La Nouvelle Génération Congolaise, un collectif dynamique de jeunes, a tenu une conférence de presse significative ce mardi 2 juin à Kinshasa. Au cœur des discussions : le débat intense autour d’une potentielle réforme constitutionnelle, un sujet qui divise actuellement l’échiquier politique en République Démocratique du Congo.
Affirmant que toute réflexion sur la Constitution est un droit fondamental et non un délit, la Nouvelle Génération Congolaise a néanmoins posé trois conditions préalables à toute modification de la loi fondamentale : « une nécessité clairement établie, un consensus national d’envergure et un environnement politique serein ».
« Avant de prendre position pour ou contre, il est de notre devoir de soulever les questions essentielles : pourquoi envisager un changement de la Constitution maintenant ? Quels problèmes spécifiques cette réforme prétend-elle résoudre ? Comment cette modification améliorera-t-elle concrètement le quotidien des Congolais ? Qui en sera le véritable bénéficiaire : la Nation ou certains acteurs politiques ? Comment s’assurer que cette réforme renforcera la démocratie et non des intérêts particuliers ? Tant que ces interrogations n’auront pas de réponses claires, transparentes et convaincantes, la discussion continuera d’alimenter la méfiance et la discorde », a souligné Mukenge Totoro, porte-parole de la Nouvelle Génération.
Face aux dynamiques de pouvoir entre la majorité et l’opposition, cette structure de jeunes a réaffirmé ses priorités inébranlables : la République, la stabilité du pays et le bien-être du peuple congolais.
Par ailleurs, la Nouvelle Génération a lancé un appel vibrant à la jeunesse, l’exhortant à ne plus se laisser cantonner au rôle de simple réservoir électoral ou de force de mobilisation au service d’intérêts qui ne sont pas les siens.
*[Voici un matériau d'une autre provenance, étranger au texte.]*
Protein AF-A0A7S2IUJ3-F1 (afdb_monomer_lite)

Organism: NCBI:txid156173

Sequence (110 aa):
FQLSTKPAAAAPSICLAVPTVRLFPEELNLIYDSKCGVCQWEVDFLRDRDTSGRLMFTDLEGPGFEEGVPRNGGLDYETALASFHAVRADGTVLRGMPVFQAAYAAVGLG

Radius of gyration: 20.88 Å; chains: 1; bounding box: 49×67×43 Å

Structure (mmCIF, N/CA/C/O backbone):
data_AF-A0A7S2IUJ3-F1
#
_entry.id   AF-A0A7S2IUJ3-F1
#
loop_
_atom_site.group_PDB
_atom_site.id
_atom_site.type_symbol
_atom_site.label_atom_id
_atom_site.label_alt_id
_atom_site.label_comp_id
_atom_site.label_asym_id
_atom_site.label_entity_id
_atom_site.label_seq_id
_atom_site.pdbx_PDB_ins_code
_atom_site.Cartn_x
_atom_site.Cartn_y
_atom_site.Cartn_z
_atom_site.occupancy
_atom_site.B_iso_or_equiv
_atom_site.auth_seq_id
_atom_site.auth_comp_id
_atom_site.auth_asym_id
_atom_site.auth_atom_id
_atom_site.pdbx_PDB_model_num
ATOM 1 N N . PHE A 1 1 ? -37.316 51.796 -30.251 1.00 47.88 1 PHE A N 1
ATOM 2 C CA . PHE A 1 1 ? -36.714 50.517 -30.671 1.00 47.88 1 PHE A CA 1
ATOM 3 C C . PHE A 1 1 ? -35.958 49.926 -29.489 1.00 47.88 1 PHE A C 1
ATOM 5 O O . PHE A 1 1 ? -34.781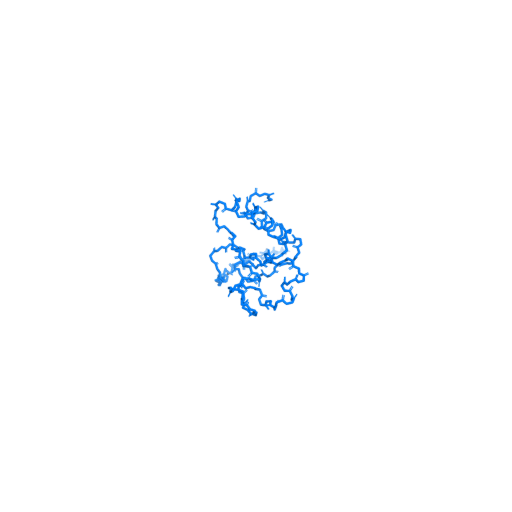 50.201 -29.315 1.00 47.88 1 PHE A O 1
ATOM 12 N N . GLN A 1 2 ? -36.658 49.197 -28.616 1.00 44.19 2 GLN A N 1
ATOM 13 C CA . GLN A 1 2 ? -36.001 48.380 -27.597 1.00 44.19 2 GLN A CA 1
ATOM 14 C C . GLN A 1 2 ? -35.528 47.090 -28.274 1.00 44.19 2 GLN A C 1
ATOM 16 O O . GLN A 1 2 ? -36.359 46.340 -28.779 1.00 44.19 2 GLN A O 1
ATOM 21 N N . LEU A 1 3 ? -34.219 46.837 -28.304 1.00 51.12 3 LEU A N 1
ATOM 22 C CA . LEU A 1 3 ? -33.708 45.490 -28.546 1.00 51.12 3 LEU A CA 1
ATOM 23 C C . LEU A 1 3 ? -33.547 44.799 -27.194 1.00 51.12 3 LEU A C 1
ATOM 25 O O . LEU A 1 3 ? -32.652 45.104 -26.412 1.00 51.12 3 LEU A O 1
ATOM 29 N N . SER A 1 4 ? -34.482 43.892 -26.937 1.00 47.56 4 SER A N 1
ATOM 30 C CA . SER A 1 4 ? -34.428 42.885 -25.889 1.00 47.56 4 SER A CA 1
ATOM 31 C C . SER A 1 4 ? -33.347 41.860 -26.244 1.00 47.56 4 SER A C 1
ATOM 33 O O . SER A 1 4 ? -33.439 41.206 -27.282 1.00 47.56 4 SER A O 1
ATOM 35 N N . THR A 1 5 ? -32.330 41.704 -25.397 1.00 56.97 5 THR A N 1
ATOM 36 C CA . THR A 1 5 ? -31.432 40.545 -25.436 1.00 56.97 5 THR A CA 1
ATOM 37 C C . THR A 1 5 ? -31.773 39.620 -24.270 1.00 56.97 5 THR A C 1
ATOM 39 O O . THR A 1 5 ? -31.646 39.950 -23.094 1.00 56.97 5 THR A O 1
ATOM 42 N N . LYS A 1 6 ? -32.286 38.448 -24.636 1.00 57.56 6 LYS A N 1
ATOM 43 C CA . LYS A 1 6 ? -32.632 37.318 -23.772 1.00 57.56 6 LYS A CA 1
ATOM 44 C C . LYS 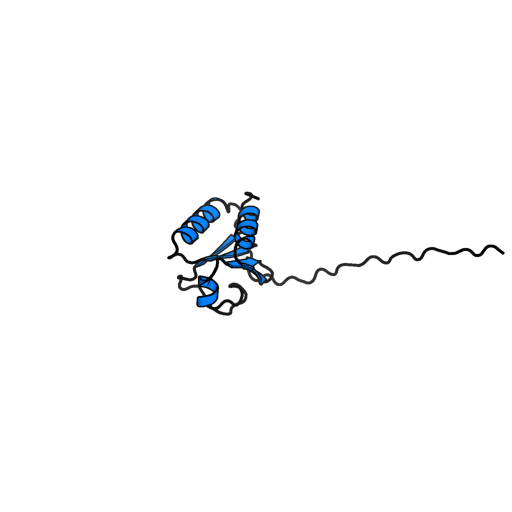A 1 6 ? -31.346 36.573 -23.372 1.00 57.56 6 LYS A C 1
ATOM 46 O O . LYS A 1 6 ? -30.546 36.298 -24.265 1.00 57.56 6 LYS A O 1
ATOM 51 N N . PRO A 1 7 ? -31.128 36.193 -22.101 1.00 50.56 7 PRO A N 1
ATOM 52 C CA . PRO A 1 7 ? -29.999 35.339 -21.750 1.00 50.56 7 PRO A CA 1
ATOM 53 C C . PRO A 1 7 ? -30.275 33.887 -22.170 1.00 50.56 7 PRO A C 1
ATOM 55 O O . PRO A 1 7 ? -31.383 33.371 -22.004 1.00 50.56 7 PRO A O 1
ATOM 58 N N . ALA A 1 8 ? -29.259 33.232 -22.735 1.00 52.53 8 ALA A N 1
ATOM 59 C CA . ALA A 1 8 ? -29.272 31.806 -23.030 1.00 52.53 8 ALA A CA 1
ATOM 60 C C . ALA A 1 8 ? -29.098 31.018 -21.723 1.00 52.53 8 ALA A C 1
ATOM 62 O O . ALA A 1 8 ? -28.120 31.201 -21.001 1.00 52.53 8 ALA A O 1
ATOM 63 N N . ALA A 1 9 ? -30.071 30.164 -21.413 1.00 51.25 9 ALA A N 1
ATOM 64 C CA . ALA A 1 9 ? -30.011 29.244 -20.288 1.00 51.25 9 ALA A CA 1
ATOM 65 C C . ALA A 1 9 ? -28.911 28.195 -20.522 1.00 51.25 9 ALA A C 1
ATOM 67 O O . ALA A 1 9 ? -28.869 27.560 -21.576 1.00 51.25 9 ALA A O 1
ATOM 68 N N . ALA A 1 10 ? -28.035 28.020 -19.532 1.00 52.78 10 ALA A N 1
ATOM 69 C CA . ALA A 1 10 ? -27.076 26.927 -19.478 1.00 52.78 10 ALA A CA 1
ATOM 70 C C . ALA A 1 10 ? -27.824 25.590 -19.353 1.00 52.78 10 ALA A C 1
ATOM 72 O O . ALA A 1 10 ? -28.677 25.426 -18.480 1.00 52.78 10 ALA A O 1
ATOM 73 N N . ALA A 1 11 ? -27.512 24.643 -20.236 1.00 52.62 11 ALA A N 1
ATOM 74 C CA . ALA A 1 11 ? -27.988 23.271 -20.124 1.00 52.62 11 ALA A CA 1
ATOM 75 C C . ALA A 1 11 ? -27.260 22.556 -18.967 1.00 52.62 11 ALA A C 1
ATOM 77 O O . ALA A 1 11 ? -26.072 22.811 -18.753 1.00 52.62 11 ALA A O 1
ATOM 78 N N . PRO A 1 12 ? -27.928 21.660 -18.222 1.00 46.38 12 PRO A N 1
ATOM 79 C CA . PRO A 1 12 ? -27.273 20.876 -17.188 1.00 46.38 12 PRO A CA 1
ATOM 80 C C . PRO A 1 12 ? -26.371 19.826 -17.847 1.00 46.38 12 PRO A C 1
ATOM 82 O O . PRO A 1 12 ? -26.849 18.945 -18.563 1.00 46.38 12 PRO A O 1
ATOM 85 N N . SER A 1 13 ? -25.064 19.910 -17.598 1.00 58.91 13 SER A N 1
ATOM 86 C CA . SER A 1 13 ? -24.138 18.817 -17.895 1.00 58.91 13 SER A CA 1
ATOM 87 C C . SER A 1 13 ? -24.472 17.646 -16.980 1.00 58.91 13 SER A C 1
ATOM 89 O O . SER A 1 13 ? -24.118 1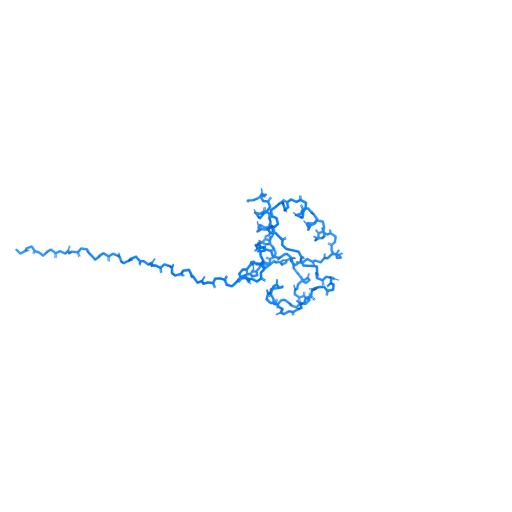7.631 -15.803 1.00 58.91 13 SER A O 1
ATOM 91 N N . ILE A 1 14 ? -25.192 16.669 -17.521 1.00 57.72 14 ILE A N 1
ATOM 92 C CA . ILE A 1 14 ? -25.375 15.372 -16.883 1.00 57.72 14 ILE A CA 1
ATOM 93 C C . ILE A 1 14 ? -24.029 14.656 -16.998 1.00 57.72 14 ILE A C 1
ATOM 95 O O . ILE A 1 14 ? -23.670 14.156 -18.063 1.00 57.72 14 ILE A O 1
ATOM 99 N N . CYS A 1 15 ? -23.260 14.641 -15.910 1.00 55.81 15 CYS A N 1
ATOM 100 C CA . CYS A 1 15 ? -22.129 13.735 -15.772 1.00 55.81 15 CYS A CA 1
ATOM 101 C C . CYS A 1 15 ? -22.686 12.308 -15.780 1.00 55.81 15 CYS A C 1
ATOM 103 O O . CYS A 1 15 ? -23.212 11.841 -14.771 1.00 55.81 15 CYS A O 1
ATOM 105 N N . LEU A 1 16 ? -22.622 11.624 -16.926 1.00 53.47 16 LEU A N 1
ATOM 106 C CA . LEU A 1 16 ? -22.840 10.183 -16.961 1.00 53.47 16 LEU A CA 1
ATOM 107 C C . LEU A 1 16 ? -21.765 9.535 -16.083 1.00 53.47 16 LEU A C 1
ATOM 109 O O . LEU A 1 16 ? -20.579 9.594 -16.405 1.00 53.47 16 LEU A O 1
ATOM 113 N N . ALA A 1 17 ? -22.180 8.923 -14.976 1.00 64.25 17 ALA A N 1
ATOM 114 C CA . ALA A 1 17 ? -21.321 8.029 -14.219 1.00 64.25 17 ALA A CA 1
ATOM 115 C C . ALA A 1 17 ? -20.987 6.831 -15.119 1.00 64.25 17 ALA A C 1
ATOM 117 O O . ALA A 1 17 ? -21.850 6.005 -15.420 1.00 64.25 17 ALA A O 1
ATOM 118 N N . VAL A 1 18 ? -19.746 6.782 -15.602 1.00 55.94 18 VAL A N 1
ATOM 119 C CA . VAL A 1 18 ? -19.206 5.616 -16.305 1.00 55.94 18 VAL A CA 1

Au contraire, elle doit « s’affirmer comme une force de réflexion, de proposition, de contrôle citoyen et de transformation nationale ».
Concernant la journée « ville morte » organisée ce mercredi à l’initiative de l’opposition, la Nouvelle Génération Congolaise a rappelé qu’il s’agit d’un droit de revendication, garanti par la Constitution. Elle estime que la RDC a besoin à la fois d’une opposition capable de faire des propositions constructives et d’une opposition de contestation. Le mouvement encourage néanmoins toutes les parties prenantes à privilégier les voies du « dialogue, des idées et des réformes constructives ».